* Entries provided:
········

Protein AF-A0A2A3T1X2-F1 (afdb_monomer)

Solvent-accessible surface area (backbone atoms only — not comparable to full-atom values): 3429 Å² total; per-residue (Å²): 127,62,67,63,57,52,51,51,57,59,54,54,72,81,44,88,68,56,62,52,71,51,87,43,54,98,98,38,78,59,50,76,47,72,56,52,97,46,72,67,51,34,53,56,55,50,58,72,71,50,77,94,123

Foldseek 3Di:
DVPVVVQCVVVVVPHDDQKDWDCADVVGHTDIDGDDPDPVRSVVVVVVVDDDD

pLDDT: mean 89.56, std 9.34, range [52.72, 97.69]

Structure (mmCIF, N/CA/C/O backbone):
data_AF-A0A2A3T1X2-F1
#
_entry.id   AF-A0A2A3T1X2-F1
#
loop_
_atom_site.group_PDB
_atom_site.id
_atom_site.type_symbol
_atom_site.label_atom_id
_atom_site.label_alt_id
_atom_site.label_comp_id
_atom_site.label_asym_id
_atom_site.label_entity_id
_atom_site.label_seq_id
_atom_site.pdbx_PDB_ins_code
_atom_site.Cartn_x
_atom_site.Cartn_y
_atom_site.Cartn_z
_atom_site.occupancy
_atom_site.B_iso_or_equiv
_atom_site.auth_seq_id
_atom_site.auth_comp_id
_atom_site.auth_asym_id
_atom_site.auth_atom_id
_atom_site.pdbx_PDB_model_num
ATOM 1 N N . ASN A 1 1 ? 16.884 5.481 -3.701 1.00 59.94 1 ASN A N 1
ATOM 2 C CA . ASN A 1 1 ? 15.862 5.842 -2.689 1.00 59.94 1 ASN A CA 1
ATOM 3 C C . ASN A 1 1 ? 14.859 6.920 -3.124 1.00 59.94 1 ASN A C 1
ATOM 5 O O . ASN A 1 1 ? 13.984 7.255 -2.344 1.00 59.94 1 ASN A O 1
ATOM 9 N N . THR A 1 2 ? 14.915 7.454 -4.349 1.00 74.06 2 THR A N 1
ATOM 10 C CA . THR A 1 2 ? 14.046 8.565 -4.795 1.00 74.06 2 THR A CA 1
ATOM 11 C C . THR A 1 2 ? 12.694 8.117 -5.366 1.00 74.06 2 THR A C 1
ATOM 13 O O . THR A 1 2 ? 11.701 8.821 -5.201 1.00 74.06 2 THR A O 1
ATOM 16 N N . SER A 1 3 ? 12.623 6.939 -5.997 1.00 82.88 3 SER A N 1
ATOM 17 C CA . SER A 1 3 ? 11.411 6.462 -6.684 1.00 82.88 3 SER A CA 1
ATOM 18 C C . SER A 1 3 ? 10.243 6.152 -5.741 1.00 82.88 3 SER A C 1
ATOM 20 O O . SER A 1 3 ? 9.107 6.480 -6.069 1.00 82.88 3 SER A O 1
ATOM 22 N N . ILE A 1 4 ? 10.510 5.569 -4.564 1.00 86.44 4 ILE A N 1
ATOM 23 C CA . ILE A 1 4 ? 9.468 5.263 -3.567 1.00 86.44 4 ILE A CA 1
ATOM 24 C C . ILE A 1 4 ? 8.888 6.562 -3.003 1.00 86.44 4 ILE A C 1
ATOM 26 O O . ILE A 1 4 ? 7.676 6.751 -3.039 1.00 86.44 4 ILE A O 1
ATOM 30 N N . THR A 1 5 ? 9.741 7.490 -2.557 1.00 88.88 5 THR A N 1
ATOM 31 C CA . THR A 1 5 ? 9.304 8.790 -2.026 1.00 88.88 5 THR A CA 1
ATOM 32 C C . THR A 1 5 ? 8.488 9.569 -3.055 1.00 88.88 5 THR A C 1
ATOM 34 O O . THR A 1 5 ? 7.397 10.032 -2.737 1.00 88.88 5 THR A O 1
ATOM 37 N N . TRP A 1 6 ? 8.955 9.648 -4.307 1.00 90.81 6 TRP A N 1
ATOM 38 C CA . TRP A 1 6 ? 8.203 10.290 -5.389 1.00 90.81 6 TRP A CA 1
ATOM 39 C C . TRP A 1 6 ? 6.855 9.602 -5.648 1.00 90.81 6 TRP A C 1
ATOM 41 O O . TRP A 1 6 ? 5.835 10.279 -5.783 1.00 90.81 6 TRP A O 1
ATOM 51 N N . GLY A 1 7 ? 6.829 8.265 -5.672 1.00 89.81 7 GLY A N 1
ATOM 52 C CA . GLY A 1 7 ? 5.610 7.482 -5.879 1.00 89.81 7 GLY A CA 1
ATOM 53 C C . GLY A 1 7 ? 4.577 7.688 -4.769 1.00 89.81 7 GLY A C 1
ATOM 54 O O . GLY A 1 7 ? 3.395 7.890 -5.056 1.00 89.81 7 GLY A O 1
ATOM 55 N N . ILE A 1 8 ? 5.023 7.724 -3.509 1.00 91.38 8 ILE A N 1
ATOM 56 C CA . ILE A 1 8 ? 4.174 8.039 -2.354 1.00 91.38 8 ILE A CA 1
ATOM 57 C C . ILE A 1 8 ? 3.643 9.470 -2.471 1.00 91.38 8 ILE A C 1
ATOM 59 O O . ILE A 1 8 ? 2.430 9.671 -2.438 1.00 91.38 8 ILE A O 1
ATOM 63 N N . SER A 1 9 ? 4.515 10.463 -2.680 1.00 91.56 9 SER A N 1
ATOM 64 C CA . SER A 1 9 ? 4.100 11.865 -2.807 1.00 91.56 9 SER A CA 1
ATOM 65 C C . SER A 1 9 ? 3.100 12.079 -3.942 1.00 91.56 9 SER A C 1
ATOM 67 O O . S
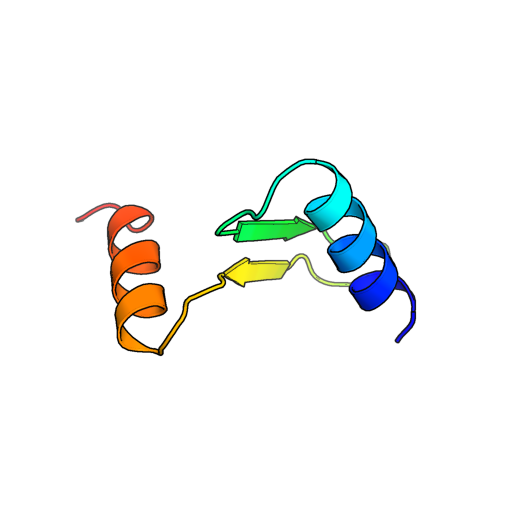ER A 1 9 ? 2.157 12.845 -3.779 1.00 91.56 9 SER A O 1
ATOM 69 N N . ASN A 1 10 ? 3.260 11.401 -5.080 1.00 90.56 10 ASN A N 1
ATOM 70 C CA . ASN A 1 10 ? 2.293 11.479 -6.174 1.00 90.56 10 ASN A CA 1
ATOM 71 C C . ASN A 1 10 ? 0.954 10.826 -5.840 1.00 90.56 10 ASN A C 1
ATOM 73 O O . ASN A 1 10 ? -0.086 11.381 -6.185 1.00 90.56 10 ASN A O 1
ATOM 77 N N . SER A 1 11 ? 0.969 9.690 -5.143 1.00 89.00 11 SER A N 1
ATOM 78 C CA . SER A 1 11 ? -0.257 9.000 -4.731 1.00 89.00 11 SER A CA 1
ATOM 79 C C . SER A 1 11 ? -1.072 9.844 -3.744 1.00 89.00 11 SER A C 1
ATOM 81 O O . SER A 1 11 ? -2.296 9.915 -3.854 1.00 89.00 11 SER A O 1
ATOM 83 N N . LEU A 1 12 ? -0.389 10.565 -2.846 1.00 90.31 12 LEU A N 1
ATOM 84 C CA . LEU A 1 12 ? -1.007 11.428 -1.834 1.00 90.31 12 LEU A CA 1
ATOM 85 C C . LEU A 1 12 ? -1.628 12.722 -2.383 1.00 90.31 12 LEU A C 1
ATOM 87 O O . LEU A 1 12 ? -2.439 13.341 -1.700 1.00 90.31 12 LEU A O 1
ATOM 91 N N . LYS A 1 13 ? -1.292 13.147 -3.609 1.00 87.62 13 LYS A N 1
ATOM 92 C CA . LYS A 1 13 ? -1.858 14.373 -4.212 1.00 87.62 13 LYS A CA 1
ATOM 93 C C . LYS A 1 13 ? -3.346 14.261 -4.542 1.00 87.62 13 LYS A C 1
ATOM 95 O O . LYS A 1 13 ? -4.003 15.278 -4.721 1.00 87.62 13 LYS A O 1
ATOM 100 N N . THR A 1 14 ? -3.863 1
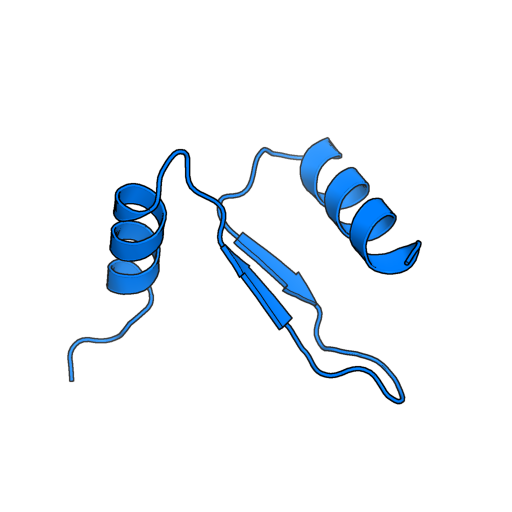3.042 -4.682 1.00 76.38 14 THR A N 1
ATOM 101 C CA . THR A 1 14 ? -5.235 12.806 -5.157 1.00 76.38 14 THR A CA 1
ATOM 102 C C . THR A 1 14 ? -6.179 12.417 -4.026 1.00 76.38 14 THR A C 1
ATOM 104 O O . THR A 1 14 ? -7.300 12.916 -3.956 1.00 76.38 14 THR A O 1
ATOM 107 N N . LYS A 1 15 ? -5.728 11.526 -3.137 1.00 83.75 15 LYS A N 1
ATOM 108 C CA . LYS A 1 15 ? -6.436 11.018 -1.958 1.00 83.75 15 LYS A CA 1
ATOM 109 C C . LYS A 1 15 ? -5.405 10.624 -0.902 1.00 83.75 15 LYS A C 1
ATOM 111 O O . LYS A 1 15 ? -4.218 10.541 -1.196
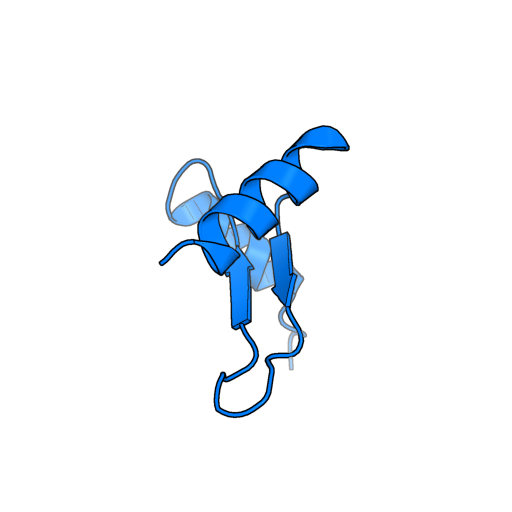 1.00 83.75 15 LYS A O 1
ATOM 116 N N . SER A 1 16 ? -5.871 10.314 0.304 1.00 89.31 16 SER A N 1
ATOM 117 C CA . SER A 1 16 ? -5.081 9.580 1.296 1.00 89.31 16 SER A CA 1
ATOM 118 C C . SER A 1 16 ? -5.461 8.095 1.216 1.00 89.31 16 SER A C 1
ATOM 120 O O . SER A 1 16 ? -6.491 7.716 1.778 1.00 89.31 16 SER A O 1
ATOM 122 N N . PRO A 1 17 ? -4.750 7.269 0.422 1.00 92
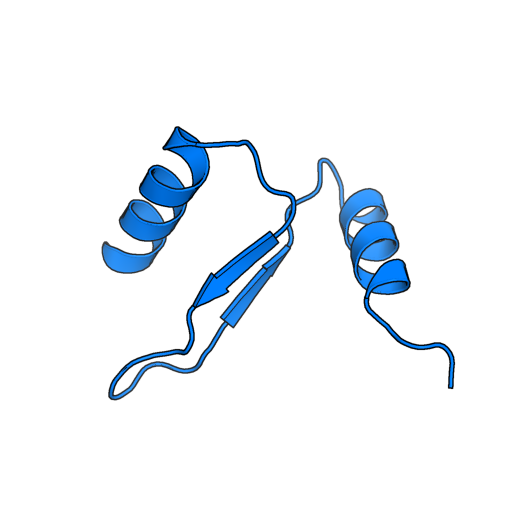.44 17 PRO A N 1
ATOM 123 C CA . PRO A 1 17 ? -5.121 5.877 0.213 1.00 92.44 17 PRO A CA 1
ATOM 124 C C . PRO A 1 17 ? -4.675 4.988 1.377 1.00 92.44 17 PRO A C 1
ATOM 126 O O . PRO A 1 17 ? -3.622 5.196 1.975 1.00 92.44 17 PRO A O 1
ATOM 129 N N . ASP A 1 18 ? -5.431 3.920 1.623 1.00 94.00 18 ASP A N 1
ATOM 130 C CA . ASP A 1 18 ? -5.017 2.849 2.536 1.00 94.00 18 ASP A CA 1
ATOM 131 C C . ASP A 1 18 ? -3.946 1.930 1.920 1.00 94.00 18 ASP A C 1
ATOM 133 O O . ASP A 1 18 ? -3.242 1.235 2.650 1.00 94.00 18 ASP A O 1
ATOM 137 N N . ILE A 1 19 ? -3.831 1.899 0.584 1.00 93.69 19 ILE A N 1
ATOM 138 C CA . ILE A 1 19 ? -2.934 1.006 -0.161 1.00 93.69 19 ILE A CA 1
ATOM 139 C C . ILE A 1 19 ? -2.280 1.758 -1.325 1.00 93.69 19 ILE A C 1
ATOM 141 O O . ILE A 1 19 ? -2.966 2.416 -2.106 1.00 93.69 19 ILE A O 1
ATOM 145 N N . ILE A 1 20 ? -0.965 1.603 -1.482 1.00 94.06 20 ILE A N 1
ATOM 146 C CA . ILE A 1 20 ? -0.199 2.033 -2.662 1.00 94.06 20 ILE A CA 1
ATOM 147 C C . ILE A 1 20 ? 0.568 0.821 -3.185 1.00 94.06 20 ILE A C 1
ATOM 149 O O . ILE A 1 20 ? 1.169 0.097 -2.401 1.00 94.06 20 ILE A O 1
ATOM 153 N N . TYR A 1 21 ? 0.584 0.589 -4.496 1.00 93.88 21 TYR A N 1
ATOM 154 C CA . TYR A 1 21 ? 1.346 -0.514 -5.082 1.00 93.88 21 TYR A CA 1
ATOM 155 C C . TYR A 1 21 ? 2.058 -0.097 -6.368 1.00 93.88 21 TYR A C 1
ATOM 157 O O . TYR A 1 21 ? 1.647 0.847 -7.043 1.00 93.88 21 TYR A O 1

········

* What you are asked to do: Copy back the listing above exactly, but only from the line with "ATOM 141 O O" through the line with "ATOM 155 C C", both ends included.

* Response to the exercise:
ATOM 141 O O . ILE A 1 19 ? -2.966 2.416 -2.106 1.00 93.69 19 ILE A O 1
ATOM 145 N N . ILE A 1 20 ? -0.965 1.603 -1.482 1.00 94.06 20 ILE A N 1
ATOM 146 C CA . ILE A 1 20 ? -0.199 2.033 -2.662 1.00 94.06 20 ILE A CA 1
ATOM 147 C C . ILE A 1 20 ? 0.568 0.821 -3.185 1.00 94.06 20 ILE A C 1
ATOM 149 O O . ILE A 1 20 ? 1.169 0.097 -2.401 1.00 94.06 20 ILE A O 1
ATOM 153 N N . TYR A 1 21 ? 0.584 0.589 -4.496 1.00 93.88 21 TYR A N 1
ATOM 154 C CA . TYR A 1 21 ? 1.346 -0.514 -5.082 1.00 93.88 21 TYR A CA 1
ATOM 155 C C . TYR A 1 21 ? 2.058 -0.097 -6.368 1.00 93.88 21 TYR A C 1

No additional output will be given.